▶ _TASK TO COMPLETE_
Set down exactly, from the records below, the line with "ATOM 20 C C" through the line with "ATOM 34 N N", and nothing else.

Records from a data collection

______

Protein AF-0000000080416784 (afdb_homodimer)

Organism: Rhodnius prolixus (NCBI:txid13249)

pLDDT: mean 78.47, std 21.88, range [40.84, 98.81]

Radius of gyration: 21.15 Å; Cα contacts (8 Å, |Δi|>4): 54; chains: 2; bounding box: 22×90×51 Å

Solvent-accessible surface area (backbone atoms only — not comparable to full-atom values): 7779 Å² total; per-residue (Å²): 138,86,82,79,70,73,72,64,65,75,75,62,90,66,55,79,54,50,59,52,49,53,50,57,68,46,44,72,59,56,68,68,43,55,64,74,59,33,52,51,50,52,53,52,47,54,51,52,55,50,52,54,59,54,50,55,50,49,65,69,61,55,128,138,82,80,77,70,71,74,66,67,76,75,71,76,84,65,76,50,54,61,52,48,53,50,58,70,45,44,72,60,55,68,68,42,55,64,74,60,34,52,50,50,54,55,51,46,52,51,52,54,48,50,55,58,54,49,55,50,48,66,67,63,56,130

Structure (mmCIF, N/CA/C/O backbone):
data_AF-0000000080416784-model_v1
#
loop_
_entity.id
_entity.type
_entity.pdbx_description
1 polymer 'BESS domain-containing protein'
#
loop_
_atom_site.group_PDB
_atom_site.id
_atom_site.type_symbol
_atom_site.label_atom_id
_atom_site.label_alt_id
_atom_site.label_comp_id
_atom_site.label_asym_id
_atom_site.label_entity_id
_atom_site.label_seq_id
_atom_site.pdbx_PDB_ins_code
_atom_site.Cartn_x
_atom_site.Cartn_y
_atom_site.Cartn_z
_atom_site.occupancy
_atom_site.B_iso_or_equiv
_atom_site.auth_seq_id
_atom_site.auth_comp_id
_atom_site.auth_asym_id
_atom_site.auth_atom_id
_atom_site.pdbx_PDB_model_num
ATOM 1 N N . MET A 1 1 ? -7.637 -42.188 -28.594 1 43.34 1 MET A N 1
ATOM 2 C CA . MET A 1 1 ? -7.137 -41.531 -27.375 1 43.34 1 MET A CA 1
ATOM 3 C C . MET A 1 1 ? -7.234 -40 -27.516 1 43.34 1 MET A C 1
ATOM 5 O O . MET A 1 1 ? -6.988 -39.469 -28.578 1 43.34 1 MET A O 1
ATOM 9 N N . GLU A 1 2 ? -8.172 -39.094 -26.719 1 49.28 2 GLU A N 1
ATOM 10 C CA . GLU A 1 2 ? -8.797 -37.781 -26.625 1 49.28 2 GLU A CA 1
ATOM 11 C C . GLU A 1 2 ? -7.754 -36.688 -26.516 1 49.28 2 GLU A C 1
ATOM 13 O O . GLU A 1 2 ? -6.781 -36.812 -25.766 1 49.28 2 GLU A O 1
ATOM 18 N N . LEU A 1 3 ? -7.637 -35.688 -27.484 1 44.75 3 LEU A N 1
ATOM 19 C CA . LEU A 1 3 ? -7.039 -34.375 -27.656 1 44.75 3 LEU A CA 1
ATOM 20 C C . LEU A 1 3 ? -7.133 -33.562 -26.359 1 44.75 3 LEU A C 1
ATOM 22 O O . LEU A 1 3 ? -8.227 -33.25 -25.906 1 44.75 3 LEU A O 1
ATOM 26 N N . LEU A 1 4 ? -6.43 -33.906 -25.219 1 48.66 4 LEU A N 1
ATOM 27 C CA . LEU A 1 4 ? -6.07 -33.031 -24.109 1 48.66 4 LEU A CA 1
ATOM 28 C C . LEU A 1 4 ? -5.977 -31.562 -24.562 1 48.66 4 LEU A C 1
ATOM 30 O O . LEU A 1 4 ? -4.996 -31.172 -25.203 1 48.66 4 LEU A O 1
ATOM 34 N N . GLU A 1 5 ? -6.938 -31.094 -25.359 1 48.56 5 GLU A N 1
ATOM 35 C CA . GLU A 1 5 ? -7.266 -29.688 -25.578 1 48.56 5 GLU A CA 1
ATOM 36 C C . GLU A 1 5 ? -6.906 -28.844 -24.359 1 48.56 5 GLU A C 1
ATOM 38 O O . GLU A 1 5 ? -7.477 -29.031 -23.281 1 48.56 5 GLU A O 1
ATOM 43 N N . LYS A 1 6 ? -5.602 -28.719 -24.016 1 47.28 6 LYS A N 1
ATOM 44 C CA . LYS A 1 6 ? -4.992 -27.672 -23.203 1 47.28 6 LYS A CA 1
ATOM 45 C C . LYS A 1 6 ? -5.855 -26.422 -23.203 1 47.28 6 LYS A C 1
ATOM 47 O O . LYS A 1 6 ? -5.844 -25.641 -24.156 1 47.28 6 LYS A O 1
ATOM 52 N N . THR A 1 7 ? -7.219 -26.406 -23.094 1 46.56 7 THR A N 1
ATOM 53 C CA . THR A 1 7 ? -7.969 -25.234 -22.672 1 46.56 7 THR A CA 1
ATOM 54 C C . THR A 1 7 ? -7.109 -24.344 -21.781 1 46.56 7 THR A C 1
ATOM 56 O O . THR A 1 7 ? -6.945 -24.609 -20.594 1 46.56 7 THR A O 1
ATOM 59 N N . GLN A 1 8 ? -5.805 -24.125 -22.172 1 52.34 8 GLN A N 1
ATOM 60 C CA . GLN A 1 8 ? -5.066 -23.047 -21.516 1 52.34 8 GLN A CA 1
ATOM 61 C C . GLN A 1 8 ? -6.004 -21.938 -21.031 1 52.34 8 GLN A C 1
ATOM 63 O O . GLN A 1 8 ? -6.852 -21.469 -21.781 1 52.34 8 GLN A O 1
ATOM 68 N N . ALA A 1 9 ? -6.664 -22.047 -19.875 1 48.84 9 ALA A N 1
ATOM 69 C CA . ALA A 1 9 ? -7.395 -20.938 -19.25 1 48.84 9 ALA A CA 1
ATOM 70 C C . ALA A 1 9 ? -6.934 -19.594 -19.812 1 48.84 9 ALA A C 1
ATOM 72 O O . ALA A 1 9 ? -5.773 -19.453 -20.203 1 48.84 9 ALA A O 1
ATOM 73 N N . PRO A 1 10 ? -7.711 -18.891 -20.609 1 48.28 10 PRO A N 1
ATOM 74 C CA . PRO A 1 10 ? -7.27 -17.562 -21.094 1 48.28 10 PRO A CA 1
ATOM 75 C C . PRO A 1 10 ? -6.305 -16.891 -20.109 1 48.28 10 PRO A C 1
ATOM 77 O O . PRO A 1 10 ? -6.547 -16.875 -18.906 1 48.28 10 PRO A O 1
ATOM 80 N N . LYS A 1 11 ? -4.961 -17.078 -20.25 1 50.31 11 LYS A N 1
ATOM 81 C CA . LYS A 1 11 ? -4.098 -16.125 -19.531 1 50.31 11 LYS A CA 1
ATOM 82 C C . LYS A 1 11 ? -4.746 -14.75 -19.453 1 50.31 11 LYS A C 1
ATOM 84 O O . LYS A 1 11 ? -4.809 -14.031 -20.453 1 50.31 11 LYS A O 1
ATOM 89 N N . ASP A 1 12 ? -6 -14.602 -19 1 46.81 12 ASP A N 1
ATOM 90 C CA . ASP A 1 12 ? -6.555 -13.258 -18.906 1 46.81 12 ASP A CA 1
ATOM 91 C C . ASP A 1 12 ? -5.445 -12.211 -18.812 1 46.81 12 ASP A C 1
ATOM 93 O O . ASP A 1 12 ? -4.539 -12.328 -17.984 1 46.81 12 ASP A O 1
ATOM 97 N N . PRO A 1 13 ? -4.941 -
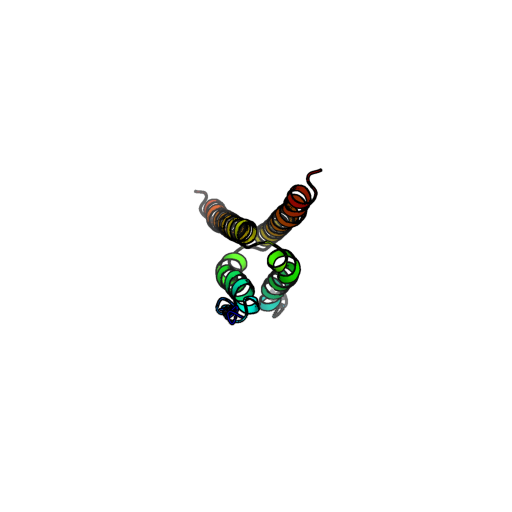11.781 -20.031 1 48.47 13 PRO A N 1
ATOM 98 C CA . PRO A 1 13 ? -3.977 -10.68 -20.047 1 48.47 13 PRO A CA 1
ATOM 99 C C . PRO A 1 13 ? -4.055 -9.82 -18.781 1 48.47 13 PRO A C 1
ATOM 101 O O . PRO A 1 13 ? -4.695 -8.766 -18.797 1 48.47 13 PRO A O 1
ATOM 104 N N . GLU A 1 14 ? -4.496 -10.242 -17.703 1 50.34 14 GLU A N 1
ATOM 105 C CA . GLU A 1 14 ? -5.152 -9.617 -16.547 1 50.34 14 GLU A CA 1
ATOM 106 C C . GLU A 1 14 ? -4.406 -8.367 -16.109 1 50.34 14 GLU A C 1
ATOM 108 O O . GLU A 1 14 ? -5.008 -7.305 -15.938 1 50.34 14 GLU A O 1
ATOM 113 N N . PRO A 1 15 ? -3.646 -8.344 -14.828 1 53.22 15 PRO A N 1
ATOM 114 C CA . PRO A 1 15 ? -3.633 -7.898 -13.438 1 53.22 15 PRO A CA 1
ATOM 115 C C . PRO A 1 15 ? -2.682 -6.727 -13.195 1 53.22 15 PRO A C 1
ATOM 117 O O . PRO A 1 15 ? -2.385 -6.395 -12.047 1 53.22 15 PRO A O 1
ATOM 120 N N . ILE A 1 16 ? -1.729 -6.598 -14.172 1 59.81 16 ILE A N 1
ATOM 121 C CA . ILE A 1 16 ? -0.726 -5.609 -13.797 1 59.81 16 ILE A CA 1
ATOM 122 C C . ILE A 1 16 ? -1.413 -4.32 -13.352 1 59.81 16 ILE A C 1
ATOM 124 O O . ILE A 1 16 ? -0.984 -3.678 -12.391 1 59.81 16 ILE A O 1
ATOM 128 N N . ASN A 1 17 ? -2.66 -4.164 -13.742 1 85.19 17 ASN A N 1
ATOM 129 C CA . ASN A 1 17 ? -3.34 -2.904 -13.461 1 85.19 17 ASN A CA 1
ATOM 130 C C . ASN A 1 17 ? -4.168 -2.986 -12.188 1 85.19 17 ASN A C 1
ATOM 132 O O . ASN A 1 17 ? -4.418 -1.969 -11.539 1 85.19 17 ASN A O 1
ATOM 136 N N . ASP A 1 18 ? -4.316 -4.324 -11.836 1 92 18 ASP A N 1
ATOM 137 C CA . ASP A 1 18 ? -5.195 -4.441 -10.68 1 92 18 ASP A CA 1
ATOM 138 C C . ASP A 1 18 ? -4.488 -3.99 -9.398 1 92 18 ASP A C 1
ATOM 140 O O . ASP A 1 18 ? -5.078 -3.295 -8.57 1 92 18 ASP A O 1
ATOM 144 N N . ASP A 1 19 ? -3.203 -4.402 -9.305 1 95.69 19 ASP A N 1
ATOM 145 C CA . ASP A 1 19 ? -2.445 -3.99 -8.125 1 95.69 19 ASP A CA 1
ATOM 146 C C . ASP A 1 19 ? -2.209 -2.482 -8.125 1 95.69 19 ASP A C 1
ATOM 148 O O . ASP A 1 19 ? -2.336 -1.83 -7.086 1 95.69 19 ASP A O 1
ATOM 152 N N . ILE A 1 20 ? -1.925 -1.952 -9.328 1 95.44 20 ILE A N 1
ATOM 153 C CA . ILE A 1 20 ? -1.755 -0.509 -9.453 1 95.44 20 ILE A CA 1
ATOM 154 C C . ILE A 1 20 ? -3.059 0.199 -9.094 1 95.44 20 ILE A C 1
ATOM 156 O O . ILE A 1 20 ? -3.053 1.178 -8.344 1 95.44 20 ILE A O 1
ATOM 160 N N . SER A 1 21 ? -4.141 -0.302 -9.594 1 96.19 21 SER A N 1
ATOM 161 C CA . SER A 1 21 ? -5.453 0.256 -9.281 1 96.19 21 SER A CA 1
ATOM 162 C C . SER A 1 21 ? -5.746 0.187 -7.789 1 96.19 21 SER A C 1
ATOM 164 O O . SER A 1 21 ? -6.285 1.134 -7.215 1 96.19 21 SER A O 1
ATOM 166 N N . PHE A 1 22 ? -5.414 -0.901 -7.176 1 96.69 22 PHE A N 1
ATOM 167 C CA . PHE A 1 22 ? -5.598 -1.054 -5.738 1 96.69 22 PHE A CA 1
ATOM 168 C C . PHE A 1 22 ? -4.824 0.019 -4.977 1 96.69 22 PHE A C 1
ATOM 170 O O . PHE A 1 22 ? -5.406 0.763 -4.184 1 96.69 22 PHE A O 1
ATOM 177 N N . PHE A 1 23 ? -3.574 0.158 -5.285 1 97.19 23 PHE A N 1
ATOM 178 C CA . PHE A 1 23 ? -2.758 1.139 -4.578 1 97.19 23 PHE A CA 1
ATOM 179 C C . PHE A 1 23 ? -3.238 2.555 -4.871 1 97.19 23 PHE A C 1
ATOM 181 O O . PHE A 1 23 ? -3.271 3.402 -3.975 1 97.19 23 PHE A O 1
ATOM 188 N N . ASN A 1 24 ? -3.717 2.836 -6.059 1 95.69 24 ASN A N 1
ATOM 189 C CA . ASN A 1 24 ? -4.258 4.145 -6.406 1 95.69 24 ASN A CA 1
ATOM 190 C C . ASN A 1 24 ? -5.512 4.465 -5.602 1 95.69 24 ASN A C 1
ATOM 192 O O . ASN A 1 24 ? -5.742 5.621 -5.234 1 95.69 24 ASN A O 1
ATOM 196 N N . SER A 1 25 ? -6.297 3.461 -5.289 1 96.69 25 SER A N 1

______

▶ _SOLUTION TO THIS EXERCISE_
ATOM 20 C C . LEU A 1 3 ? -7.133 -33.562 -26.359 1 44.75 3 LEU A C 1
ATOM 22 O O . LEU A 1 3 ? -8.227 -33.25 -25.906 1 44.75 3 LEU A O 1
ATOM 26 N N . LEU A 1 4 ? -6.43 -33.906 -25.219 1 48.66 4 LEU A N 1
ATOM 27 C CA . LEU A 1 4 ? -6.07 -33.031 -24.109 1 48.66 4 LEU A CA 1
ATOM 28 C C . LEU A 1 4 ? -5.977 -31.562 -24.562 1 48.66 4 LEU A C 1
ATOM 30 O O . LEU A 1 4 ? -4.996 -31.172 -25.203 1 48.66 4 LEU A O 1
ATOM 34 N N . GLU A 1 5 ? -6.938 -31.094 -25.359 1 48.56 5 GLU A N 1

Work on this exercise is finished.